TASK DETAILS —
Give the number of lines in this listing that contain "backbone", with no other words.
• • • •
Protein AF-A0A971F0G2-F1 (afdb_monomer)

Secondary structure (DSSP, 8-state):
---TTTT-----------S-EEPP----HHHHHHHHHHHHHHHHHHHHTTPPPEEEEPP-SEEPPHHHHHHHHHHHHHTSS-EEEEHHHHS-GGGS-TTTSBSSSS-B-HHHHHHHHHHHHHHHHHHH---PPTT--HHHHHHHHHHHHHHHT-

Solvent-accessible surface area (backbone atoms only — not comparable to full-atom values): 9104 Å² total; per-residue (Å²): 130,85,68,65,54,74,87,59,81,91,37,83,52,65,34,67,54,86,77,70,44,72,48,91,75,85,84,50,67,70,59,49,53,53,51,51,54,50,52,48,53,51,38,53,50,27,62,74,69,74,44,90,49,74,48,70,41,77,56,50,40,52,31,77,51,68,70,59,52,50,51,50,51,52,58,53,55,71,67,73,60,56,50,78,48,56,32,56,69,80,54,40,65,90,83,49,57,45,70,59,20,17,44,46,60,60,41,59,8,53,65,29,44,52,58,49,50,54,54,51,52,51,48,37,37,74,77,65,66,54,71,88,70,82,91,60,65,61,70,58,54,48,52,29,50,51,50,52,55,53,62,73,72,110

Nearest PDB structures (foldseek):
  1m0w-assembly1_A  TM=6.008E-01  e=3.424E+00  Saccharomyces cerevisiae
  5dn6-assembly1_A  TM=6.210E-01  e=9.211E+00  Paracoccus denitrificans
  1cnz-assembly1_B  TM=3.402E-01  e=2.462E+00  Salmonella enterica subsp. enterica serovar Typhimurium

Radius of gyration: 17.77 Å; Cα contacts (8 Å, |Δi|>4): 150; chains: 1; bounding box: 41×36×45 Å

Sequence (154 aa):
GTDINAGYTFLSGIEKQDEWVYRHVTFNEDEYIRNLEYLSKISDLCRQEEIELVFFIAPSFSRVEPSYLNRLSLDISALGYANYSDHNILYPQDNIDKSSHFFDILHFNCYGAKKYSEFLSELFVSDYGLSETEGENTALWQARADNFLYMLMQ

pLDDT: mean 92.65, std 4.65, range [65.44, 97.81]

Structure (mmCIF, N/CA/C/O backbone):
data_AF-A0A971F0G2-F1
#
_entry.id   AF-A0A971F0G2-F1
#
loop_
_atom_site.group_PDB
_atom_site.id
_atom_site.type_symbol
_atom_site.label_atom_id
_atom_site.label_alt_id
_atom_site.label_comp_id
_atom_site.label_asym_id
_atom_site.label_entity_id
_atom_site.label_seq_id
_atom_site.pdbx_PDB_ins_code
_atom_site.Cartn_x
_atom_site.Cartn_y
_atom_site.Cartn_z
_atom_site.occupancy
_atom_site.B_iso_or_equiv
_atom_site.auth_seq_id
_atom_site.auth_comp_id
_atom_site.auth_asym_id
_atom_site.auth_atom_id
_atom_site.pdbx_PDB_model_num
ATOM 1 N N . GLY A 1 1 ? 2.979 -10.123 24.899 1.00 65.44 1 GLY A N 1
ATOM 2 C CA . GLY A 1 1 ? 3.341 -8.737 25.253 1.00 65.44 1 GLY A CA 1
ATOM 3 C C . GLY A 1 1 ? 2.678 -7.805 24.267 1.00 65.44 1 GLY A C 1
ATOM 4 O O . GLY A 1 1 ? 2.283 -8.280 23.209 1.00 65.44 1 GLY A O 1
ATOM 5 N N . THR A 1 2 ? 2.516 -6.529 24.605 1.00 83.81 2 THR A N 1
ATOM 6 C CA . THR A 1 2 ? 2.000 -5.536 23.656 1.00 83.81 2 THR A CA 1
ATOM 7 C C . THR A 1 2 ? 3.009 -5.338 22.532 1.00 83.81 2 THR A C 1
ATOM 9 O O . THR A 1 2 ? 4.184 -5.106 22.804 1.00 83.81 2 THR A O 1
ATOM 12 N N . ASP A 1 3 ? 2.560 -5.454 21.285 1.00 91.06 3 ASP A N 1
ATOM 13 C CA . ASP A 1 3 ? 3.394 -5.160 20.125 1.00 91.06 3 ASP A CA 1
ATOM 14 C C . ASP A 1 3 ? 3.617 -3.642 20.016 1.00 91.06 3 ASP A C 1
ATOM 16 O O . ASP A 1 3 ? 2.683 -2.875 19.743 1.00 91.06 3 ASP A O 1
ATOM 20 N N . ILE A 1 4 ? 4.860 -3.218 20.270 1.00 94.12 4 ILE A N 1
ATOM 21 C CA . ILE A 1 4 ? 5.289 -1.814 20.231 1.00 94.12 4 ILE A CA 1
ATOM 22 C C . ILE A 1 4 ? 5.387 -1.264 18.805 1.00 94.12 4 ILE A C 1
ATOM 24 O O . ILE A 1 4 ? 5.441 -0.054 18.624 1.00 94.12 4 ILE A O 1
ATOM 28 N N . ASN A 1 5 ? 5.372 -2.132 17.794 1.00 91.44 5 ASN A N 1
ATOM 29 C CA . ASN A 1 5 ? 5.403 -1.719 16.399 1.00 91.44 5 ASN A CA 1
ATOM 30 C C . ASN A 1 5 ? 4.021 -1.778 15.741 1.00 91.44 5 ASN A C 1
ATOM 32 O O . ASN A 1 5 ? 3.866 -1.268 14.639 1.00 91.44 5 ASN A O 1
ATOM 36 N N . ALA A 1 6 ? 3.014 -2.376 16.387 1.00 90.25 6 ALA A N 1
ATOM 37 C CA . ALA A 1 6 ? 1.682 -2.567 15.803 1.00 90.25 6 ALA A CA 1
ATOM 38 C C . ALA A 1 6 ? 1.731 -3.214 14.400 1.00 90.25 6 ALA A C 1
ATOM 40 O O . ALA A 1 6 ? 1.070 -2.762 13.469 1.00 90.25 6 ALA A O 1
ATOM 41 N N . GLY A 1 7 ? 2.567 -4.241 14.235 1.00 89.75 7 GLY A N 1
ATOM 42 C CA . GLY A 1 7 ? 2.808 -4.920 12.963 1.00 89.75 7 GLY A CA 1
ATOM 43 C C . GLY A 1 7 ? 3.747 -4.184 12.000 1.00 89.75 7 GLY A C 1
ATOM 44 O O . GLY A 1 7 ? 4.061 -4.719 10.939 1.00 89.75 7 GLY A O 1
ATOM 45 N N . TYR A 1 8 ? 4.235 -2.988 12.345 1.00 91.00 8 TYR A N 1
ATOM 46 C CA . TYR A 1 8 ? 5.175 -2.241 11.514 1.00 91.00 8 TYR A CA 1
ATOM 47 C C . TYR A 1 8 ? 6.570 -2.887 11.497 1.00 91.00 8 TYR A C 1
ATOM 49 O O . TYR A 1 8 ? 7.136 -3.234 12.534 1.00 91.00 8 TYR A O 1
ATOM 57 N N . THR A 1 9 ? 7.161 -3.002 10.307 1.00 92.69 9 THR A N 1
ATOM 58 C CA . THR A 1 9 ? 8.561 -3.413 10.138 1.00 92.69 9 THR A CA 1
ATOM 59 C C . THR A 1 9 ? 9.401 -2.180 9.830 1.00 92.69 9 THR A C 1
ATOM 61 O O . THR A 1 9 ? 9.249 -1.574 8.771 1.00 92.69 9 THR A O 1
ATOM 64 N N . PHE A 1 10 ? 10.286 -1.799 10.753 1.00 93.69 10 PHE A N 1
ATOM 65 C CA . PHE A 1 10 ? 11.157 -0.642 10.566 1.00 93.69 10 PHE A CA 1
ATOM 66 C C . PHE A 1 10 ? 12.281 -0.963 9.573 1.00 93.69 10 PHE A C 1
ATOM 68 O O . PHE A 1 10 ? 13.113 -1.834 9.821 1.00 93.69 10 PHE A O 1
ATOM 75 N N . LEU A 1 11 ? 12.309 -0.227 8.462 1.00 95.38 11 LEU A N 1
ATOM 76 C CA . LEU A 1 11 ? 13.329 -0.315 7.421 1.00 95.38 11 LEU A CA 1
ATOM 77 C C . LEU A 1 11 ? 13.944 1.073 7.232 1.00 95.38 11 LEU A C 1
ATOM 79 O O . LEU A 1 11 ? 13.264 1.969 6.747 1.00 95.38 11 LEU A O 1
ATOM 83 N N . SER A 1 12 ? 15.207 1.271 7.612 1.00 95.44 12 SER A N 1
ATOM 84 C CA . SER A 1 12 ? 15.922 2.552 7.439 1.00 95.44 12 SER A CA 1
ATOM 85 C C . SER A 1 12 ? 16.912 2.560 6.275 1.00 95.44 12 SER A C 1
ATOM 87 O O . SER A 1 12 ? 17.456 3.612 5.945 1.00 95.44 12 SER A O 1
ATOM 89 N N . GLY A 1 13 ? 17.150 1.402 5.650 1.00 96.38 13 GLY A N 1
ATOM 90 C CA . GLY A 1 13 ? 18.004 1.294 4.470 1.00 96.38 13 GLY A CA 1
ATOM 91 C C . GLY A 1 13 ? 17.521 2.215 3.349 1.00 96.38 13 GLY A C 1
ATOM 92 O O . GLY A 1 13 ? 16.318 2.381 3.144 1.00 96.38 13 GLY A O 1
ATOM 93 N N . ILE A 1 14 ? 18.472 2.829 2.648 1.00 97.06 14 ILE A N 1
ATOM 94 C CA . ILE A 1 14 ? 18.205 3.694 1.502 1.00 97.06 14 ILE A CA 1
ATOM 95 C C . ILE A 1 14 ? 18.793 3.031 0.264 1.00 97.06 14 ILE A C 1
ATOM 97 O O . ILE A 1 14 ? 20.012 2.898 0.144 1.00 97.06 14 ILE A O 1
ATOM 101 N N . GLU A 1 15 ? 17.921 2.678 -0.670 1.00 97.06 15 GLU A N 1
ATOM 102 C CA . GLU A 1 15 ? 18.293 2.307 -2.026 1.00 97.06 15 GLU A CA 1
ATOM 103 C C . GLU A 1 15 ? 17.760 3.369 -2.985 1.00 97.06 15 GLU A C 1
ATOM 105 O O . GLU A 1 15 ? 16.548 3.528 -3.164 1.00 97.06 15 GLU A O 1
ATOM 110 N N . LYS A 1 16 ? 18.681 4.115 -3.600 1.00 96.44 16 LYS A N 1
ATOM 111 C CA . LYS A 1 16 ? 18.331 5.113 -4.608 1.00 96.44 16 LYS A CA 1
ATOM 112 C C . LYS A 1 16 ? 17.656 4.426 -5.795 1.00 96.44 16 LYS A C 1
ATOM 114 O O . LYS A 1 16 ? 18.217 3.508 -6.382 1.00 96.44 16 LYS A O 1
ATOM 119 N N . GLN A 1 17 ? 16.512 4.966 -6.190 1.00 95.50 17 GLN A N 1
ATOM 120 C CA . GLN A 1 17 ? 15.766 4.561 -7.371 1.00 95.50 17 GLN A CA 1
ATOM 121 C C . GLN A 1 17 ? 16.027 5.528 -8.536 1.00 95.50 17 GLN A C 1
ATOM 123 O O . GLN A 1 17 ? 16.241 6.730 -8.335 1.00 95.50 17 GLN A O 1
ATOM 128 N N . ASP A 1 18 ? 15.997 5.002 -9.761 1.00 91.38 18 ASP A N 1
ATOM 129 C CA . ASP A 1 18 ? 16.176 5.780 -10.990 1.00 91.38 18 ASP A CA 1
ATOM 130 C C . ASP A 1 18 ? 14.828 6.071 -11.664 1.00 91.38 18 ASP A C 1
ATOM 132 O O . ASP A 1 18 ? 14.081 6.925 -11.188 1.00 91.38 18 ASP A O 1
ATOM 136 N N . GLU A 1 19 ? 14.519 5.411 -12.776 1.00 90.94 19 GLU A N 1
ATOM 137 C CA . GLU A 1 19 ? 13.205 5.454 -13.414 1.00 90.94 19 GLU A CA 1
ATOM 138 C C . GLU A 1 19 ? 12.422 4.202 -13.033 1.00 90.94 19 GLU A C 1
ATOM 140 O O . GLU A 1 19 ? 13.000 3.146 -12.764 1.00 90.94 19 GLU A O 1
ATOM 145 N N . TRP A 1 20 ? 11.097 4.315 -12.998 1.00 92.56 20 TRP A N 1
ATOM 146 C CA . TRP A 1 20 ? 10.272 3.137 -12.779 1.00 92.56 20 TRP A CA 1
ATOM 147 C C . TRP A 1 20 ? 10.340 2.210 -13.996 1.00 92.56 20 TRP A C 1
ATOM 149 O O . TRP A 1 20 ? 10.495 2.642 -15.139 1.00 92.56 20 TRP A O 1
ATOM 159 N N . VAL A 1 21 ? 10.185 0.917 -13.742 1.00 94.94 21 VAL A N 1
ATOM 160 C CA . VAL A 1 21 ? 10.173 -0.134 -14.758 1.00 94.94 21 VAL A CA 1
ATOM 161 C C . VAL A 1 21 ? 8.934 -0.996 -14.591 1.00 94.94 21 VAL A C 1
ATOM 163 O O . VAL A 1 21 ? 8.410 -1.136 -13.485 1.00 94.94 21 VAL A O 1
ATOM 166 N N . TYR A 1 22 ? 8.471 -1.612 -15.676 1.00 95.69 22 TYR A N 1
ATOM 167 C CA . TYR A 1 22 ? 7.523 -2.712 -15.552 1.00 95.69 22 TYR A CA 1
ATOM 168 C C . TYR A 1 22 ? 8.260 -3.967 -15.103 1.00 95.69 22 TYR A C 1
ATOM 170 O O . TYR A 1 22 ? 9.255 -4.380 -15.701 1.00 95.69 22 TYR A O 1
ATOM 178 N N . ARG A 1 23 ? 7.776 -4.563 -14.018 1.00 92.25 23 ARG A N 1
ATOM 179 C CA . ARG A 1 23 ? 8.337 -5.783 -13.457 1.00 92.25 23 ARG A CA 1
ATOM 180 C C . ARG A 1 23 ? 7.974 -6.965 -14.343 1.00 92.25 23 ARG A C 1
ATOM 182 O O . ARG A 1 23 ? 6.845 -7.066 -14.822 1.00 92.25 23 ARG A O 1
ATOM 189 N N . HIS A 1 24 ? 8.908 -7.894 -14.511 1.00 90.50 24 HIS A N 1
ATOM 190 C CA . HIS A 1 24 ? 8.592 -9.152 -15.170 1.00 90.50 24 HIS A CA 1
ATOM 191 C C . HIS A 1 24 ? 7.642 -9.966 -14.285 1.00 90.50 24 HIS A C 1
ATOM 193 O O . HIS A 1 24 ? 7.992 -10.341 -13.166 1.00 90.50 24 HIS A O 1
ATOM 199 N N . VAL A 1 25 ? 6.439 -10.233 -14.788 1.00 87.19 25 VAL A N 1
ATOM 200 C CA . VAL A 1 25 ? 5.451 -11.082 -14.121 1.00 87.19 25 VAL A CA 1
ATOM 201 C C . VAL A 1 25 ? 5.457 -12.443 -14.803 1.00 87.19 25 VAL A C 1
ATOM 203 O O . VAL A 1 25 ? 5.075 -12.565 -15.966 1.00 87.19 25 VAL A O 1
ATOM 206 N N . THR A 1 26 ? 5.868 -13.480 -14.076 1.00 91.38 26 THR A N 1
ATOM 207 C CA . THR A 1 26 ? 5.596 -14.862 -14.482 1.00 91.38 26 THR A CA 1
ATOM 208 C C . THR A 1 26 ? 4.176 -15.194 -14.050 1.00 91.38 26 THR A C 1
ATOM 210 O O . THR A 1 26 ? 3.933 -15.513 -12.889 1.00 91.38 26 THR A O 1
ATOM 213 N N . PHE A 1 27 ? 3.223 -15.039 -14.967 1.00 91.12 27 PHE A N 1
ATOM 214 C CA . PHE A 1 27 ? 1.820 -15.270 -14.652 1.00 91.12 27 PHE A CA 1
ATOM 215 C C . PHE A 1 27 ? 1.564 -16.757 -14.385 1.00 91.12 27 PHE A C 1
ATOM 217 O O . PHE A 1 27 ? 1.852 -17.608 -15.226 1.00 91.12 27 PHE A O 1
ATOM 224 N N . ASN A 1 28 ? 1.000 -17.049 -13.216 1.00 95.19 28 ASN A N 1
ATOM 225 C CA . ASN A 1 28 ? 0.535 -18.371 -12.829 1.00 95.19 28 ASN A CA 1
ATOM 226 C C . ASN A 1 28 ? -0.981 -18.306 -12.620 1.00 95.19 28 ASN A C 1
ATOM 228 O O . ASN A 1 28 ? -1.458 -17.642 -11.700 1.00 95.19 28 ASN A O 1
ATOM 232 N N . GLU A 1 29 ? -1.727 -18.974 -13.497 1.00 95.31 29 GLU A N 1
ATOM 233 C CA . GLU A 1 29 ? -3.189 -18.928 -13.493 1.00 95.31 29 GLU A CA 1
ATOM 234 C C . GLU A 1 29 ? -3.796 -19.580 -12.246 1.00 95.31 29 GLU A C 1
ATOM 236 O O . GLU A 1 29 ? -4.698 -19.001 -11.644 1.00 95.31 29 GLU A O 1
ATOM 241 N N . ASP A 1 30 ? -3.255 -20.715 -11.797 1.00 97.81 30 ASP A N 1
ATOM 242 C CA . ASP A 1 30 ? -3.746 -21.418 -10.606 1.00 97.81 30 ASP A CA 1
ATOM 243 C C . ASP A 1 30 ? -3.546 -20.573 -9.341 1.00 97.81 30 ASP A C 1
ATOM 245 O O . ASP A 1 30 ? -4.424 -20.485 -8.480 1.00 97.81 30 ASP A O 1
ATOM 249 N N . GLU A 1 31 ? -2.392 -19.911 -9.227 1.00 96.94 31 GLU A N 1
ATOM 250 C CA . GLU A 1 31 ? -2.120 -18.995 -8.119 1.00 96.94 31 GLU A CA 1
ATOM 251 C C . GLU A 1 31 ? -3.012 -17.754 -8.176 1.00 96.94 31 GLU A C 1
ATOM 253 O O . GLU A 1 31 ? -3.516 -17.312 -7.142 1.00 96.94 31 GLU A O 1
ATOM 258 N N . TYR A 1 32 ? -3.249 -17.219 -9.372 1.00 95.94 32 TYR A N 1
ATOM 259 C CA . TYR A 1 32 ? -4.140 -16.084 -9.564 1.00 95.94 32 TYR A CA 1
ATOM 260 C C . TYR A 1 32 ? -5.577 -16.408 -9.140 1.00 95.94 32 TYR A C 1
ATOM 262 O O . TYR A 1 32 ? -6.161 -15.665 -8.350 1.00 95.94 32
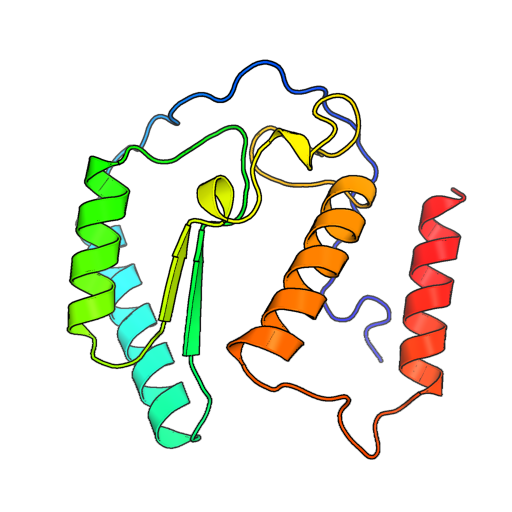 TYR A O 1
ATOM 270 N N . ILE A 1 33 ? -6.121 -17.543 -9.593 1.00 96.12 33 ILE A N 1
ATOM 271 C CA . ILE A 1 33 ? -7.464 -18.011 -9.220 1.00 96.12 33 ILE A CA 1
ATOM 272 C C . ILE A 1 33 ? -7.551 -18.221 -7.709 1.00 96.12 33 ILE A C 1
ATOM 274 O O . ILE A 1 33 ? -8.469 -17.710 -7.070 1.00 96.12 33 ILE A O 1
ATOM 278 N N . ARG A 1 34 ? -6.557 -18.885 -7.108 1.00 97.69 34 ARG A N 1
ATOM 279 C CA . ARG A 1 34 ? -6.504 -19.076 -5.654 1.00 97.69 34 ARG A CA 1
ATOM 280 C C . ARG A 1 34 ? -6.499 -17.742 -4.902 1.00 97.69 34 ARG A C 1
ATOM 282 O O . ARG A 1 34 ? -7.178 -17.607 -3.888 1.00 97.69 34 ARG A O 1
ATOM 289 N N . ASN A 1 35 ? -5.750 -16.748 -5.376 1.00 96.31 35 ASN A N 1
• • • •
SOLUTION FOR THIS TASK —
2